Ni-Au: A testing ground for theories of phase stability

TL;DR

This paper uses advanced computational methods to clarify phase stability in Ni-Au alloys, showing accurate energetics and entropy effects that explain observed ordering and phase separation behaviors.

Contribution

It provides a comprehensive, high-accuracy analysis of Ni-Au phase stability, resolving previous disparities and emphasizing the importance of atomic relaxation and entropy effects.

Findings

LDA accurately predicts mixing energies when relaxation and short-range order are included.

Empirical potentials underestimate formation energies of ordered compounds.

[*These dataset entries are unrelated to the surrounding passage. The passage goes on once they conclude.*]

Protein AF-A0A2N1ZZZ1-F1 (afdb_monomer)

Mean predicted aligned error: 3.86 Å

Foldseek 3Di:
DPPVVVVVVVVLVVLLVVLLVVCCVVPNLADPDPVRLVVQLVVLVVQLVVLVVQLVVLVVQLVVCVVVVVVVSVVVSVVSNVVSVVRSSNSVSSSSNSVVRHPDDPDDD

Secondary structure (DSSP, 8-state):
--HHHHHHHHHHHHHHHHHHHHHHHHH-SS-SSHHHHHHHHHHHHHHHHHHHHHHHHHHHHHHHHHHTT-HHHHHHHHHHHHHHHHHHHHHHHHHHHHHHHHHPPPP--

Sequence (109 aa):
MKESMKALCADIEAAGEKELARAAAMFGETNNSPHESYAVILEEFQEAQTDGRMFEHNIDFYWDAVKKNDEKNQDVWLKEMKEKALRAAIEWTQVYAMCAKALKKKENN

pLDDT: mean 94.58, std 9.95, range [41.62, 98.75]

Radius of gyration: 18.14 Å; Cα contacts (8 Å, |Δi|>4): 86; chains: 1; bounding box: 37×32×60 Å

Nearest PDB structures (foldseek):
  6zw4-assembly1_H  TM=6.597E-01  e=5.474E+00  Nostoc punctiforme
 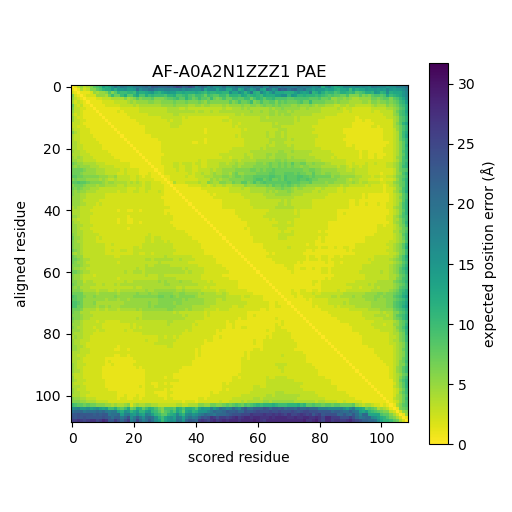 6zw4-assembly1_T  TM=6.597E-01  e=5.474E+00  Nostoc punctiforme
  6zw4-assembly1_GA  TM=6.597E-01  e=5.474E+00  Nostoc punctiforme
  6zw4-assembly1_SA  TM=6.597E-01  e=5.474E+00  Nostoc punctiforme
  6zvr-assembly1_C  TM=4.730E-01  e=3.727E+00  Nostoc punctiforme

Solvent-accessible surface area (backbone atoms only — not comparable to full-atom values): 5648 Å² total; per-residue (Å²): 126,58,72,74,53,52,55,50,49,54,54,47,52,55,50,16,54,51,45,34,50,51,48,24,75,76,68,44,73,43,67,94,41,73,66,54,36,50,51,58,32,48,52,31,46,51,52,19,50,50,28,45,52,51,29,60,56,36,53,54,53,27,50,56,21,57,80,66,70,36,62,71,53,32,56,51,30,53,52,52,34,54,50,25,54,51,49,20,52,49,26,49,31,46,29,50,15,39,52,55,34,58,68,46,72,79,81,84,127

Structure (mmCIF, N/CA/C/O backbone):
data_AF-A0A2N1ZZZ1-F1
#
_entry.id   AF-A0A2N1ZZZ1-F1
#
loop_
_atom_site.group_PDB
_atom_site.id
_atom_site.type_symbol
_atom_site.label_atom_id
_atom_site.label_alt_id
_atom_site.label_comp_id
_atom_site.label_asym_id
_atom_site.label_entity_id
_atom_site.label_seq_id
_atom_site.pdbx_PDB_ins_code
_atom_site.Cartn_x
_atom_site.Cartn_y
_atom_site.Cartn_z
_atom_site.occupancy
_atom_site.B_iso_or_equiv
_atom_site.auth_seq_id
_atom_site.auth_comp_id
_atom_site.auth_asym_id
_atom_site.auth_atom_id
_atom_site.pdbx_PDB_model_num
ATOM 1 N N . MET A 1 1 ? -6.521 -18.373 -2.718 1.00 63.75 1 MET A N 1
ATOM 2 C CA . MET A 1 1 ? -5.293 -17.559 -2.867 1.00 63.75 1 MET A CA 1
ATOM 3 C C . MET A 1 1 ? -4.116 -18.478 -3.153 1.00 63.75 1 MET A C 1
ATOM 5 O O . MET A 1 1 ? -4.077 -19.549 -2.558 1.00 63.75 1 MET A O 1
ATOM 9 N N . LYS A 1 2 ? -3.193 -18.091 -4.047 1.00 84.62 2 LYS A N 1
ATOM 10 C CA . LYS A 1 2 ? -1.911 -18.804 -4.228 1.00 84.62 2 LYS A CA 1
ATOM 11 C C . LYS A 1 2 ? -1.138 -18.795 -2.898 1.00 84.62 2 LYS A C 1
ATOM 13 O O . LYS A 1 2 ? -1.261 -17.822 -2.162 1.00 84.62 2 LYS A O 1
ATOM 18 N N . GLU A 1 3 ? -0.350 -19.826 -2.592 1.00 80.75 3 GLU A N 1
ATOM 19 C CA . GLU A 1 3 ? 0.390 -19.912 -1.313 1.00 80.75 3 GLU A CA 1
ATOM 20 C C . GLU A 1 3 ? 1.287 -18.687 -1.058 1.00 80.75 3 GLU A C 1
ATOM 22 O O . GLU A 1 3 ? 1.293 -18.148 0.045 1.00 80.75 3 GLU A O 1
ATOM 27 N N . SER A 1 4 ? 1.940 -18.153 -2.096 1.00 82.00 4 SER A N 1
ATOM 28 C CA . SER A 1 4 ? 2.735 -16.919 -1.997 1.00 82.00 4 SER A CA 1
ATOM 29 C C . SER A 1 4 ? 1.917 -15.689 -1.589 1.00 82.00 4 SER A C 1
ATOM 31 O O . SER A 1 4 ? 2.415 -14.827 -0.875 1.00 82.00 4 SER A O 1
ATOM 33 N N . MET A 1 5 ? 0.650 -15.618 -2.005 1.00 90.12 5 MET A N 1
ATOM 34 C CA . MET A 1 5 ? -0.249 -14.536 -1.605 1.00 90.12 5 MET A CA 1
ATOM 35 C C . MET A 1 5 ? -0.706 -14.688 -0.157 1.00 90.12 5 MET A C 1
ATOM 37 O O . MET A 1 5 ? -0.892 -13.681 0.508 1.00 90.12 5 MET A O 1
ATOM 41 N N . LYS A 1 6 ? -0.865 -15.920 0.351 1.00 91.75 6 LYS A N 1
ATOM 42 C CA . LYS A 1 6 ? -1.237 -16.137 1.758 1.00 91.75 6 LYS A CA 1
ATOM 43 C C . LYS A 1 6 ? -0.155 -15.626 2.706 1.00 91.75 6 LYS A C 1
ATOM 45 O O . LYS A 1 6 ? -0.482 -14.935 3.662 1.00 91.75 6 LYS A O 1
ATOM 50 N N . ALA A 1 7 ? 1.109 -15.948 2.421 1.00 94.00 7 ALA A N 1
ATOM 51 C CA . ALA A 1 7 ? 2.238 -15.453 3.206 1.00 94.00 7 ALA A CA 1
ATOM 52 C C . ALA A 1 7 ? 2.292 -13.917 3.185 1.00 94.00 7 ALA A C 1
ATOM 54 O O . ALA A 1 7 ? 2.339 -13.294 4.239 1.00 94.00 7 ALA A O 1
ATOM 55 N N . LEU A 1 8 ? 2.160 -13.314 1.996 1.00 93.38 8 LEU A N 1
ATOM 56 C CA . LEU A 1 8 ? 2.134 -11.858 1.861 1.00 93.38 8 LEU A CA 1
ATOM 57 C C . LEU A 1 8 ? 0.953 -11.212 2.606 1.00 93.38 8 LEU A C 1
ATOM 59 O O . LEU A 1 8 ? 1.131 -10.174 3.230 1.00 93.38 8 LEU A O 1
ATOM 63 N N . CYS A 1 9 ? -0.242 -11.811 2.577 1.00 94.75 9 CYS A N 1
ATOM 64 C CA . CYS A 1 9 ? -1.380 -11.315 3.354 1.00 94.75 9 CYS A CA 1
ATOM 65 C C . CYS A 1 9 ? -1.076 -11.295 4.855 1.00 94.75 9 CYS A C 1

Non-configurational entropy significantly reduces the miscibility gap temperature.

Abstract

The theory of phase stability in the Ni-Au alloy system is a popular topic due to the large size mismatch between Ni and Au, which makes the effects of atomic relaxation critical, and also the fact that Ni-Au exhibits a phase separation tendency at low temperatures, but measurements at high-temperature show an ordering-type short-range order. We have clarified the wide disparity which exists in the previously calculated values of mixing energies and thermodynamic properties by computing ``state-of-the-art'' energetics (full-potential, fully-relaxed LDA total energies) combined with ``state-of-the-art'' statistics (k-space cluster expansion with Monte Carlo simulations) for the Ni-Au system. We find: (i) LDA provides accurate mixing energies of disordered Ni_{1-x}Au_x alloys (\Delta H_{mix} < +100 meV/atom) provided that both atomic relaxation (a ~100 meV/atom effect) and short-range order (~25 meV/atom) are taken into account properly. (ii) Previous studies using empirical potentials or approximated LDA methods often underestimate the formation energy of ordered compounds, and hence also underestimate the mixing energy of random alloys. (iii) Measured values of the total entropy of mixing combined with calculated values of the configurational entropy demonstrate that the non-configurational entropy in Ni-Au is large, and leads to a significant reduction in miscibillity gap temperature. (iv) The calculated short-range order agrees well with measurements, and both predict ordering in the disordered phase. (v) Consequently, using inverse Monte Carlo to extract interaction energies from the measured/calculated short-range order in Ni-Au would result in interactions which would produce ordering-type mixing energies, in contradiction with both experimental measurements and precise LDA energies.